Monthly Archives: March 2011

Color scheme

I struggle with color use a lot, everything from painting rooms to getting dressed in the morning. The problem is I want to use ALL THE COLORS. Frequently I want to use them all at once. It probably wasn’t until I took costume design in college that I started to appreciate choosing color schemes. And I still struggle with limiting myself when I have ALL THE COLORS available to be used! At least I’ve figured out not to wear my orange sweater with the plum colored pants.

I knew I needed to be careful about this when planning my new e-book. If you look at collections of patterns, even those loosely tied together like a single issue of a magazine, you’ll see they have some constants running throughout the colors. Even when the theme isn’t “every project is PINK!” they’ll use similar color shades or values of brightness to make the collection cohesive. I knew I needed to control my urge to use ALL THE COLORS if I wanted some of that cohesiveness.

time on my hands yarn

All the yarn for my projects (minus one shades-of-white skein that’s being dyed an should arrive soon!) are here. The colors I’ve chosen clearly aren’t all the same. And yes, I seem to be on a green-and-purple kick these days (even more-so then you may realize) But I like how I’ve chosen complementary shades that all play nicely together. Two shades of purple, two of green, some neutral browns, tans, and whites, with just a little blue. I especially like how the mini mochi ties the blue and the browns together. Three of my projects are two-color (some stripes, some stranded, and some layered) which will further tie everything together (I hope)

Almost time

I was SO excited to start my garden seeds last weekend! Then I pulled out my seed box to get my winter squashes going and discovered I had used up the last of several packets of seeds last year and forgotten about it. I thought I had more tomato seeds, more winter squash, more snap beans – but apparently not. So Neil and I made up a list of all the things we wanted to grow and trekked to the feed store (it’s not really a trek, it’s one of the closest stores to our house. But it felt like a trek for some reason)

2011 seeds

Just as I was about to rip open the bag of soil and get started, I thought to check the calender one last time. The problem with northern VT is that our last frost dates are pretty far into what the rest of the world considers spring. I love the Freeze Climatology info put together by NOAA. They don’t just give you an average last frost date but explain the medians, percentiles, and extremes.

The earliest I’m supposed to start any of these seeds is 6 weeks before last frost. That means I’m not starting anything until April 9th.

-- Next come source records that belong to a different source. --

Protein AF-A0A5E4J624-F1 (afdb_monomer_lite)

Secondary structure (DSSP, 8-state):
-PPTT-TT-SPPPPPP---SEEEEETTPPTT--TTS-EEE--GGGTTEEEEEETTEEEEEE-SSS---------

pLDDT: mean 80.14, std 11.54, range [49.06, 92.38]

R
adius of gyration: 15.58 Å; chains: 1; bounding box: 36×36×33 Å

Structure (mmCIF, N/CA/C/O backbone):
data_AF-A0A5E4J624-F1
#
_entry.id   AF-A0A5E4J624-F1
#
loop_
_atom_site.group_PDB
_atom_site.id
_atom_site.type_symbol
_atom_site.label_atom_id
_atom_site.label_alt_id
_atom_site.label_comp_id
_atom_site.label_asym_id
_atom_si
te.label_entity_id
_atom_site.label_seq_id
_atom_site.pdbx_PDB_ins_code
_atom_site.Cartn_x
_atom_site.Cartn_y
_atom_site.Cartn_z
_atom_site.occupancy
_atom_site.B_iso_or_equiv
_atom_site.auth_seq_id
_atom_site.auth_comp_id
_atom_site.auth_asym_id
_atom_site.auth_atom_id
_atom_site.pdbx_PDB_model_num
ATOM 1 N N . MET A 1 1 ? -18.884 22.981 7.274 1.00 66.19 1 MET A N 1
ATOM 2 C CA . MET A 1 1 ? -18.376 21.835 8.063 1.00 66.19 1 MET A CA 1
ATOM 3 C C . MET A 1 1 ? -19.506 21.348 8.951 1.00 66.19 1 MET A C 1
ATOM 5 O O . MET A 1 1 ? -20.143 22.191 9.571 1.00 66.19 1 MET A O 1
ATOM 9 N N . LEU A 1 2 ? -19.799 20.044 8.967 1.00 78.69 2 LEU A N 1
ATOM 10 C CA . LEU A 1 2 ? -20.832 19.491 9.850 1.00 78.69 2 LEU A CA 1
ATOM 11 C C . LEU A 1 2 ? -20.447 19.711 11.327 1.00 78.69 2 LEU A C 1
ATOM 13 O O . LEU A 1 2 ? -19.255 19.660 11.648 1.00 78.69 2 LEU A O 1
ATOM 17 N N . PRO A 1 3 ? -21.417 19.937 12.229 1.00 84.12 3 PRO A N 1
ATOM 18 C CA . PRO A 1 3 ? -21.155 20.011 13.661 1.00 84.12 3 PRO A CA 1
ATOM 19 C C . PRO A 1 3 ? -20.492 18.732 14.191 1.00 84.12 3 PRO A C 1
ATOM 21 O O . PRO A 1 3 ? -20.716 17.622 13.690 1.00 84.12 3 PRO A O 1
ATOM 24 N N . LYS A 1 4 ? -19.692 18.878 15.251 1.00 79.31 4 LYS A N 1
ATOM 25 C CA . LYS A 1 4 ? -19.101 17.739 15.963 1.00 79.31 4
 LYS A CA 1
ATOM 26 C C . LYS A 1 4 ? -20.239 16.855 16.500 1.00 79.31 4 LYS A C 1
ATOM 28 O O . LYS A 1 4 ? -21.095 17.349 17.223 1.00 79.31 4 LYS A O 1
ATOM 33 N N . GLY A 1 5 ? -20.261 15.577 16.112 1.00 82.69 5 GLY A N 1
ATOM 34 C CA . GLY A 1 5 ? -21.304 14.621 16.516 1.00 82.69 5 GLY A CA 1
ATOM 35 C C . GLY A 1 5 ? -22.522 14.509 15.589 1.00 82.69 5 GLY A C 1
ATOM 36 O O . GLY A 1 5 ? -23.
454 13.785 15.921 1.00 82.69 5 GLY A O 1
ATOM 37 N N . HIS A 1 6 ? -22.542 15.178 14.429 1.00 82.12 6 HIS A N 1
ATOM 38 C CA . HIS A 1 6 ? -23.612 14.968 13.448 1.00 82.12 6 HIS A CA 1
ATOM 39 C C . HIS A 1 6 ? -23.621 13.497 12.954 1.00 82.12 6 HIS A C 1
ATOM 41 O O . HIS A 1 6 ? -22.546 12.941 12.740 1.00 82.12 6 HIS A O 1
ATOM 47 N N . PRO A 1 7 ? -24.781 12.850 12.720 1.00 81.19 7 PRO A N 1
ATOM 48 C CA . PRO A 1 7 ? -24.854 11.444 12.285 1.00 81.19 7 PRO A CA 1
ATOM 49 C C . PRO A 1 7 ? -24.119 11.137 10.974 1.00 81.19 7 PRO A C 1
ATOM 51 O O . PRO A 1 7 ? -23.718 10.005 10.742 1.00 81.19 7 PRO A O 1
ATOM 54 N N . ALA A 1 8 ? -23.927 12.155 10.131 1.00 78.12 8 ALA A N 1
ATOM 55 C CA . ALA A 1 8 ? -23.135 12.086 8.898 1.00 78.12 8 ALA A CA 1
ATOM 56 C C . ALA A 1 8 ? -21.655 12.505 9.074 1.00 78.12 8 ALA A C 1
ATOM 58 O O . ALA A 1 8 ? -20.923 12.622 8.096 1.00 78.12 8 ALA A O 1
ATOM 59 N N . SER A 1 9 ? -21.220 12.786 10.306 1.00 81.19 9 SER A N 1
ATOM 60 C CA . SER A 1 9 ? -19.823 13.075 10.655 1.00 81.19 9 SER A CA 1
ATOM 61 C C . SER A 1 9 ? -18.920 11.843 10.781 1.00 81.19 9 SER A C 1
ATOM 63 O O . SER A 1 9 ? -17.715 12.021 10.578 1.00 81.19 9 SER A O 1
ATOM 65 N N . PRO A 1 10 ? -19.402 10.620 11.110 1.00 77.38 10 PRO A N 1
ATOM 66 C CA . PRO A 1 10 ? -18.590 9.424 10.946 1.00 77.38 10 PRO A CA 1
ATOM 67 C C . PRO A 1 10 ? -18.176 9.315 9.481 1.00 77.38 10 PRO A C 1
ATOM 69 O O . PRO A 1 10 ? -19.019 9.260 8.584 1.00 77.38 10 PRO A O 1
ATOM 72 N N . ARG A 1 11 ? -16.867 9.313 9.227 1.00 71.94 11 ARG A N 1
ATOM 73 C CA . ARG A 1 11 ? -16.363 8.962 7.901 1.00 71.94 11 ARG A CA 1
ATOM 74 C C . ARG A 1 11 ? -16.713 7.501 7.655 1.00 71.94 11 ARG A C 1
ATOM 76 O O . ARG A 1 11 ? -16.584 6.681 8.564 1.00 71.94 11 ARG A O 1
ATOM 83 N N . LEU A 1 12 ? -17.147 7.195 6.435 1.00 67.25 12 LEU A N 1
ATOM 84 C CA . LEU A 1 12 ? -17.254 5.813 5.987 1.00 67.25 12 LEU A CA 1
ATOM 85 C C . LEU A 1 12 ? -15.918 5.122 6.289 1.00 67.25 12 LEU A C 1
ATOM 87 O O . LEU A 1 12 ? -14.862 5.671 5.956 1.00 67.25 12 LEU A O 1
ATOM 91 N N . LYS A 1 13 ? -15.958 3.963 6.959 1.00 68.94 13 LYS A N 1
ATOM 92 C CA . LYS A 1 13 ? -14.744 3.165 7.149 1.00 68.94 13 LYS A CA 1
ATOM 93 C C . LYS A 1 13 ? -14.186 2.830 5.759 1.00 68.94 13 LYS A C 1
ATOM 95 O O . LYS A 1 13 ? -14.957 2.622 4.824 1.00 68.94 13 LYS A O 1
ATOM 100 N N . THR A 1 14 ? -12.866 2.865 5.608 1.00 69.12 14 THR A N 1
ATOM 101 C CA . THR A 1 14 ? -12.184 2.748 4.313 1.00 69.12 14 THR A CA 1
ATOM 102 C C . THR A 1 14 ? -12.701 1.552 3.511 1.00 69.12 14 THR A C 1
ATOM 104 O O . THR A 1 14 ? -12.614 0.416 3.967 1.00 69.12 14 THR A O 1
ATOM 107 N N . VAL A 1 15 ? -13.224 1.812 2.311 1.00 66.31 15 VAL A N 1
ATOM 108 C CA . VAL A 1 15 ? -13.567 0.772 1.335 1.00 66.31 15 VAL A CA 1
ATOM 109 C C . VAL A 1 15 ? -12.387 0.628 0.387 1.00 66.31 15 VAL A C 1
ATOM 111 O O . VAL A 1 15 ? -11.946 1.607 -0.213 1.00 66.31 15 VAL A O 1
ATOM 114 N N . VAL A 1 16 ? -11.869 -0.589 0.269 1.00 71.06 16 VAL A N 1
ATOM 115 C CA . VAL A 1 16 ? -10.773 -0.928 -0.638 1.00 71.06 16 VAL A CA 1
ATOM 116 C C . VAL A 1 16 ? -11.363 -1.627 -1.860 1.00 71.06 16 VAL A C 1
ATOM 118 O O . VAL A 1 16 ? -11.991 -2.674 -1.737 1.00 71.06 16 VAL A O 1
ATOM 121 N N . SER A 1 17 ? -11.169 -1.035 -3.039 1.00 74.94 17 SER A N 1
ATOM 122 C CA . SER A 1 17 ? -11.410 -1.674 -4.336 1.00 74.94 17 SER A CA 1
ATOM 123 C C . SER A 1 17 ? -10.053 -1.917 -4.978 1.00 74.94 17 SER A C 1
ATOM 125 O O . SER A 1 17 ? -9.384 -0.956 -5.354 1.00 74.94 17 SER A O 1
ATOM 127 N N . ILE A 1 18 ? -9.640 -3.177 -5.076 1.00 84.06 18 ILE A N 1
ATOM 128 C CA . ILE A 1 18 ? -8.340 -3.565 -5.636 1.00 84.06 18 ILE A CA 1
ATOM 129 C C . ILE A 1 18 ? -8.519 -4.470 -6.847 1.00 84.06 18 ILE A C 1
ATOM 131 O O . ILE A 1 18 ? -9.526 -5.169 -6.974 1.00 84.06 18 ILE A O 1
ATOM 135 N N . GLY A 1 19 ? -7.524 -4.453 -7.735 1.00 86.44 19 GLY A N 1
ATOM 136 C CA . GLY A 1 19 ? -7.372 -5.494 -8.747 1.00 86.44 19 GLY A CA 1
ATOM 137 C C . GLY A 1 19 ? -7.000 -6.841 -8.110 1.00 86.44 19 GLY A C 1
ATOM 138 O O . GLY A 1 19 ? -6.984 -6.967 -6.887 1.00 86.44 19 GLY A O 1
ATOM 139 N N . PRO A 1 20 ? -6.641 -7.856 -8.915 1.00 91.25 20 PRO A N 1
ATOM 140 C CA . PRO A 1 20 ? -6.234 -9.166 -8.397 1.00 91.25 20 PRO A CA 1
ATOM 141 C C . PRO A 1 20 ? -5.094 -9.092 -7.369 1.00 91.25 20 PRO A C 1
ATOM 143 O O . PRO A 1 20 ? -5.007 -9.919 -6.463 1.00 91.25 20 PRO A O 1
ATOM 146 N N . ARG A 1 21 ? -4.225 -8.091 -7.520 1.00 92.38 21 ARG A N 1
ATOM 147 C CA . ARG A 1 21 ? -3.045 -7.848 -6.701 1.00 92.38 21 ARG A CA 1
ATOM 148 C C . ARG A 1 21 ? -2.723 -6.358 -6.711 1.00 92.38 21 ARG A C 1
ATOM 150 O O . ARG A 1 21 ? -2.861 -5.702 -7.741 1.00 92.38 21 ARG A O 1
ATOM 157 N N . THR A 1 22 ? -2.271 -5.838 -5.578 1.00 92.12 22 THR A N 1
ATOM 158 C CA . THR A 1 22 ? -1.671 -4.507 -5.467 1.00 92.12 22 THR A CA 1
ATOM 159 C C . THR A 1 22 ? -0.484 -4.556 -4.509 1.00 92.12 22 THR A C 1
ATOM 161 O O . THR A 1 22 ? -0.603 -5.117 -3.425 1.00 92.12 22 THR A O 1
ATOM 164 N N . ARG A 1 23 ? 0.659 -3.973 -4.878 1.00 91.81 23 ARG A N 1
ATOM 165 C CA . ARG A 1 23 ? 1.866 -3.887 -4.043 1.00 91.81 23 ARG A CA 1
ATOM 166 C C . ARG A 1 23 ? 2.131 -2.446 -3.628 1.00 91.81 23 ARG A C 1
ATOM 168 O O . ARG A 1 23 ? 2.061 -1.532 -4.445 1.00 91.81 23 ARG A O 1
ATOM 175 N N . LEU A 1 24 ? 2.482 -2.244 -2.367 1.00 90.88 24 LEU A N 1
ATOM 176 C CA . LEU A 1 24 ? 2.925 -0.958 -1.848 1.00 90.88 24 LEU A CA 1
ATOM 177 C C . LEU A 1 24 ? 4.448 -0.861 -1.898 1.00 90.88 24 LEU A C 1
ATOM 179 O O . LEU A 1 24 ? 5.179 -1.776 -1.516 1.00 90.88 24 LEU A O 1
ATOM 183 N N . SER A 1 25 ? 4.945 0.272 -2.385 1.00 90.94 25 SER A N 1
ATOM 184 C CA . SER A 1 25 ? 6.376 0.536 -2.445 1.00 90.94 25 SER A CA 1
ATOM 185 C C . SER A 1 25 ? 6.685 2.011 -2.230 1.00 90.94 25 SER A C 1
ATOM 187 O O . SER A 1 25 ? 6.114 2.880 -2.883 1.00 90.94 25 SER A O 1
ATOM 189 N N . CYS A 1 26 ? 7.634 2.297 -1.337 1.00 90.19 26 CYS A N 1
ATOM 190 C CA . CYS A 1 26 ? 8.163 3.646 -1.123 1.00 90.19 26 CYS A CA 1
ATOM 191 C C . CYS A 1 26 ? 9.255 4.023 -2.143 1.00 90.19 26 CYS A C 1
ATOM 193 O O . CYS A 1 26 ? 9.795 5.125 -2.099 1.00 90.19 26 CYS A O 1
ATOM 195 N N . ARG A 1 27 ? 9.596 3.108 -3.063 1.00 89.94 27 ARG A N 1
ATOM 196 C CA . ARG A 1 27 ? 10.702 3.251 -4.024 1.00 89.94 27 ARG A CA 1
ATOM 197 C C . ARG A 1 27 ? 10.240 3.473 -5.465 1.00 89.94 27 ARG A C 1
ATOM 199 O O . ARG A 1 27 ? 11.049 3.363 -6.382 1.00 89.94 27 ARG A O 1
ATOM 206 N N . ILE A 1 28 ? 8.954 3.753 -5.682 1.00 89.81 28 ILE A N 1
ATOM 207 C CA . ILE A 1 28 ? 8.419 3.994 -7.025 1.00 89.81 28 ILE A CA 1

I made myself a timeline so I won’t forget, or try to get a head start again next weekend:

April 9th (6 weeks to last(hopefully!) frost):
Start cabbages, broccoli, marigolds

April 16th:
Start melons, indoor start flowers

April 23rd (4 weeks before last frost):
Start winter squashes, start tomatoes

April 30th:
Start cucumbers, summer squash
Move broccoli and cabbage seedlings to green house
Direct seed lettuce, spinach, chard (may not be needed, the ones in my cold frame look like they survived!)

May 7th:
Direct seed snap peas, spread wildflower seed? – assuming the weather’s cooperating…

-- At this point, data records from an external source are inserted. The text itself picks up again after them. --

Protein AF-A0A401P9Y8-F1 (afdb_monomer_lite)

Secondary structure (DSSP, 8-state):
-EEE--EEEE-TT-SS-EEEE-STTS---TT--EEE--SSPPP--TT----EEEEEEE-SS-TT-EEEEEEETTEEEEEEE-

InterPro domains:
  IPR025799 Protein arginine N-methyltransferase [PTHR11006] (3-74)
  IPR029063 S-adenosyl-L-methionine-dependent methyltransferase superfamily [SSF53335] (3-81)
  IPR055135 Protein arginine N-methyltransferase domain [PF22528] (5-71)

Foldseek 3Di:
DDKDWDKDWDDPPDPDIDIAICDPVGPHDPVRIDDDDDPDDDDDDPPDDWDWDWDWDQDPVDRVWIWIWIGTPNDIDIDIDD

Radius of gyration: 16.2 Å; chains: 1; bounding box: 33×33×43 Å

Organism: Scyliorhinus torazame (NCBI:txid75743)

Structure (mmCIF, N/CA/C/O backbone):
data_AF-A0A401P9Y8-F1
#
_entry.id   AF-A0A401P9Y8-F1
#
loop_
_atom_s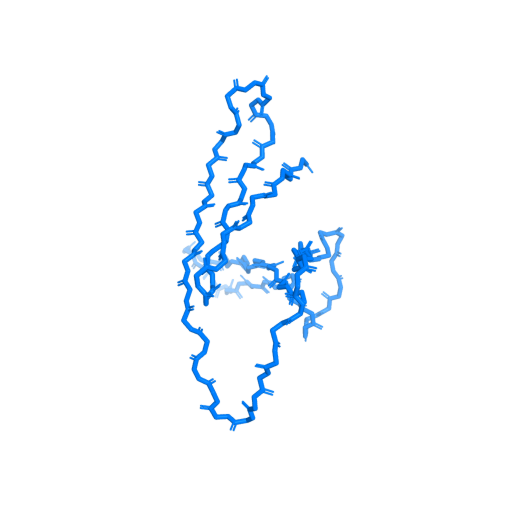ite.group_PDB
_atom_site.id
_atom_site.type_symbol
_atom_site.label_atom_id
_atom_site.label_alt_id
_atom_site.label_comp_id
_atom_site.label_asym_id
_atom_site.label_entity_id
_atom_site.label_seq_id
_atom_site.pdbx_PDB_ins_code
_atom_site.Cartn_x
_atom_site.Cartn_y
_atom_site.Cartn_z
_atom_site.occupancy
_atom_site.B_iso_or_equiv
_atom_site.auth_seq_id
_atom_site.auth_comp_id
_atom_site.auth_asym_id
_atom_site.auth_atom_id
_atom_site.pdbx_PDB_model_num
ATOM 1 N N . ALA A 1 1 ? -6.064 -5.306 9.857 1.00 94.00 1 ALA A N 1
ATOM 2 C CA . ALA A 1 1 ? -5.013 -4.430 9.301 1.00 94.00 1 ALA A CA 1
ATOM 3 C C . ALA A 1 1 ? -5.215 -4.304 7.799 1.00 94.00 1 ALA A C 1
ATOM 5 O O . ALA A 1 1 ? -5.885 -5.155 7.222 1.00 94.00 1 ALA A O 1
ATOM 6 N N . ILE A 1 2 ? -4.648 -3.274 7.183 1.00 95.88 2 ILE A N 1
ATOM 7 C CA . ILE A 1 2 ? -4.615 -3.089 5.727 1.00 95.88 2 ILE A CA 1
ATOM 8 C C . ILE A 1 2 ? -3.168 -3.263 5.279 1.00 95.88 2 ILE A C 1
ATOM 10 O O . ILE A 1 2 ? -2.263 -2.798 5.965 1.00 95.88 2 ILE A O 1
ATOM 14 N N . SER A 1 3 ? -2.938 -3.935 4.153 1.00 96.88 3 SER A N 1
ATOM 15 C CA . SER A 1 3 ? -1.598 -4.119 3.593 1.00 96.88 3 SER A CA 1
ATOM 16 C C . SER A 1 3 ? -1.489 -3.438 2.233 1.00 96.88 3 SER A C 1
ATOM 18 O O . SER A 1 3 ? -2.359 -3.615 1.381 1.00 96.88 3 SER A O 1
ATOM 20 N N . GLY A 1 4 ? -0.428 -2.654 2.048 1.00 97.12 4 GLY A N 1
ATOM 21 C CA . GLY A 1 4 ? -0.062 -2.013 0.791 1.00 97.12 4 GLY A CA 1
ATOM 22 C C . GLY A 1 4 ? 1.212 -2.620 0.208 1.00 97.12 4 GLY A C 1
ATOM 23 O O . GLY A 1 4 ? 2.147 -2.952 0.936 1.00 97.12 4 GLY A O 1
ATOM 24 N N . HIS A 1 5 ? 1.238 -2.749 -1.113 1.00 97.88 5 HIS A N 1
ATOM 25 C CA . HIS A 1 5 ? 2.394 -3.170 -1.900 1.00 97.88 5 HIS A CA 1
ATOM 26 C C . HIS A 1 5 ? 2.359 -2.449 -3.250 1.00 97.88 5 HIS A C 1
ATOM 28 O O . HIS A 1 5 ? 1.401 -1.730 -3.546 1.00 97.88 5 HIS A O 1
ATOM 34 N N . PHE A 1 6 ? 3.399 -2.633 -4.053 1.00 98.06 6 PHE A N 1
ATOM 35 C CA . PHE A 1 6 ? 3.498 -2.059 -5.388 1.00 98.06 6 PHE A CA 1
ATOM 36 C C . PHE A 1 6 ? 3.999 -3.085 -6.403 1.00 98.06 6 PHE A C 1
ATOM 38 O O . PHE A 1 6 ? 4.716 -4.034 -6.059 1.00 98.06 6 PHE A O 1
ATOM 45 N N . ASP A 1 7 ? 3.652 -2.826 -7.657 1.00 98.38 7 ASP A N 1
ATOM 46 C CA . ASP A 1 7 ? 4.111 -3.568 -8.820 1.00 98.38 7 ASP A CA 1
ATOM 47 C C . ASP A 1 7 ? 4.965 -2.643 -9.687 1.00 98.38 7 ASP A C 1
ATOM 49 O O . ASP A 1 7 ? 4.697 -1.442 -9.783 1.00 98.38 7 ASP A O 1
ATOM 53 N N . ILE A 1 8 ? 5.997 -3.199 -10.313 1.00 98.31 8 ILE A N 1
ATOM 54 C CA . ILE A 1 8 ? 6.869 -2.480 -11.242 1.00 98.31 8 ILE A CA 1
ATOM 55 C C . ILE A 1 8 ? 6.788 -3.160 -12.599 1.00 98.31 8 ILE A C 1
ATOM 57 O O . ILE A 1 8 ? 6.963 -4.374 -12.699 1.00 98.31 8 ILE A O 1
ATOM 61 N N . LEU A 1 9 ? 6.562 -2.360 -13.639 1.00 98.12 9 LEU A N 1
ATOM 62 C CA . LEU A 1 9 ? 6.455 -2.809 -15.019 1.00 98.12 9 LEU A CA 1
ATOM 63 C C . LEU A 1 9 ? 7.477 -2.081 -15.898 1.00 98.12 9 LEU A C 1
ATOM 65 O O . LEU A 1 9 ? 7.519 -0.852 -15.938 1.00 98.12 9 LEU A O 1
ATOM 69 N N . PHE A 1 10 ? 8.260 -2.857 -16.640 1.00 97.62 10 PHE A N 1
ATOM 70 C CA . PHE A 1 10 ? 9.168 -2.393 -17.683 1.00 97.62 10 PHE A CA 1
ATOM 71 C C . PHE A 1 10 ? 8.585 -2.795 -19.040 1.00 97.62 10 PHE A C 1
ATOM 73 O O . PHE A 1 10 ? 8.592 -3.974 -19.402 1.00 97.62 10 PHE A O 1
ATOM 80 N N . GLU A 1 11 ? 8.036 -1.826 -19.775 1.00 97.06 11 GLU A N 1
ATOM 81 C CA . GLU A 1 11 ? 7.314 -2.107 -21.026 1.00 97.06 11 GLU A CA 1
ATOM 82 C C . GLU A 1 11 ? 7.696 -1.230 -22.221 1.00 97.06 11 GLU A C 1
ATOM 84 O O . GLU A 1 11 ? 7.657 -1.700 -23.360 1.00 97.06 11 GLU A O 1
ATOM 89 N N . LYS A 1 12 ? 8.052 0.041 -22.003 1.00 96.75 12 LYS A N 1
ATOM 90 C CA . LYS A 1 12 ? 8.262 0.988 -23.101 1.00 96.75 12 LYS A CA 1
ATOM 91 C C . LYS A 1 12 ? 9.553 0.647 -23.848 1.00 96.75 12 LYS A C 1
ATOM 93 O O . LYS A 1 12 ? 10.630 0.714 -23.268 1.00 96.75 12 LYS A O 1
ATOM 98 N N . ASN A 1 13 ? 9.431 0.355 -25.146 1.00 96.06 13 ASN A N 1
ATOM 99 C CA . ASN A 1 13 ? 10.535 -0.008 -26.047 1.00 96.06 13 ASN A CA 1
ATOM 100 C C . ASN A 1 13 ? 11.318 -1.268 -25.623 1.00 96.06 13 ASN A C 1
ATOM 102 O O . ASN A 1 13 ? 12.484 -1.420 -25.982 1.00 96.06 13 ASN A O 1
ATOM 106 N N . CYS A 1 14 ? 10.692 -2.182 -24.878 1.00 95.88 14 CYS A N 1
ATOM 107 C CA . CYS A 1 14 ? 11.293 -3.465 -24.519 1.00 95.88 14 CYS A CA 1
ATOM 108 C C . CYS A 1 14 ? 10.843 -4.561 -25.494 1.00 95.88 14 CYS A C 1
ATOM 110 O O . CYS A 1 14 ? 9.646 -4.734 -25.717 1.00 95.88 14 CYS A O 1
ATOM 112 N N . SER A 1 15 ? 11.786 -5.344 -26.030 1.00 96.00 15 SER A N 1
ATOM 113 C CA . SER A 1 15 ? 11.471 -6.551 -26.813 1.00 96.00 15 SER A CA 1
ATOM 114 C C . SER A 1 15 ? 10.805 -7.631 -25.955 1.00 96.00 15 SER A C 1
ATOM 116 O O . SER A 1 15 ? 9.917 -8.330 -26.429 1.00 96.00 15 SER A O 1
ATOM 118 N N . ASN A 1 16 ? 11.181 -7.706 -24.674 1.00 96.00 16 ASN A N 1
ATOM 119 C CA . ASN A 1 16 ? 10.551 -8.544 -23.660 1.00 96.00 16 ASN A CA 1
ATOM 120 C C . ASN A 1 16 ? 10.083 -7.672 -22.497 1.00 96.00 16 ASN A C 1
ATOM 122 O O . ASN A 1 16 ? 10.887 -6.974 -21.879 1.00 96.00 16 ASN A O 1
ATOM 126 N N . LYS A 1 17 ? 8.787 -7.720 -22.184 1.00 97.06 17 LYS A N 1
ATOM 127 C CA . LYS A 1 17 ? 8.229 -7.013 -21.028 1.00 97.06 17 LYS A CA 1
ATOM 128 C C . LYS A 1 17 ? 8.597 -7.752 -19.749 1.00 97.06 17 LYS A C 1
ATOM 130 O O . LYS A 1 17 ? 8.476 -8.974 -19.686 1.00 97.06 17 LYS A O 1
ATOM 135 N N . VAL A 1 18 ? 9.004 -7.009 -18.728 1.00 97.56 18 VAL A N 1
ATOM 136 C CA . VAL A 1 18 ? 9.373 -7.568 -17.422 1.00 97.56 18 VAL A CA 1
ATOM 137 C C . VAL A 1 18 ? 8.544 -6.892 -16.347 1.00 97.56 18 VAL A C 1
ATOM 139 O O . VAL A 1 18 ? 8.371 -5.674 -16.356 1.00 97.56 18 VAL A O 1
ATOM 142 N N . MET A 1 19 ? 8.031 -7.684 -15.412 1.00 97.88 19 MET A N 1
ATOM 143 C CA . MET A 1 19 ? 7.264 -7.193 -14.278 1.00 97.88 19 MET A CA 1
ATOM 144 C C . MET A 1 19 ? 7.625 -7.984 -13.030 1.00 97.88 19 MET A C 1
ATOM 146 O O . MET A 1 19 ? 7.886 -9.185 -13.100 1.00 97.88 19 MET A O 1
ATOM 150 N N . PHE A 1 20 ? 7.608 -7.308 -11.889 1.00 98.12 20 PHE A N 1
ATOM 151 C CA . PHE A 1 20 ? 7.569 -7.971 -10.598 1.00 98.12 20 PHE A CA 1
ATOM 152 C C . PHE A 1 20 ? 6.606 -7.248 -9.660 1.00 98.12 20 PHE A C 1
ATOM 154 O O . PHE A 1 20 ? 6.340 -6.054 -9.798 1.00 98.12 20 PHE A O 1
ATOM 161 N N . SER A 1 21 ? 6.109 -7.998 -8.685 1.00 98.56 21 SER A N 1
ATOM 162 C CA . SER A 1 21 ? 5.201 -7.519 -7.653 1.00 98.56 21 SER A CA 1
ATOM 163 C C . SER A 1 21 ? 5.827 -7.733 -6.283 1.00 98.56 21 SER A C 1
ATOM 165 O O . SER A 1 21 ? 6.486 -8.745 -6.042 1.00 98.56 21 SER A O 1
ATOM 167 N N . THR A 1 22 ? 5.588 -6.795 -5.371 1.00 98.56 22 THR A N 1
ATOM 168 C CA . THR A 1 22 ? 5.947 -6.932 -3.948 1.00 98.56 22 THR A CA 1
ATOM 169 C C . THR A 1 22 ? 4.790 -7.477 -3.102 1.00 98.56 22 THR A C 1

May 14th (1 week before last frost):
start strawflowers, columbine inside

May 21st:
Direct seed bush beans, dry beans, sunflowers, snapdragons
Transplant most veggies and flowers

June 4th (2 weeks after last frost):
Direct seed sweet corn, edemame, basil

June 11th:
Transplant tomatoes

Why no, I don’t leave for the whole weekend very often in the spring, do I? May 21st will be the big weekend, the rest of these are fairly quick tasks. But as soon as all this $*(#&! snow melts we need to get started on preparing the front yard. We have to fix the giant (150 year old pine tree stump sized) divots so the land can be brush hogged once a year before we put the wildflower seed down. And I have plans for a fenced in front yard this year. I’m going to let the chickens free range wherever they want, and fence them OUT of the human areas so hopefully there will be less poop on the patio.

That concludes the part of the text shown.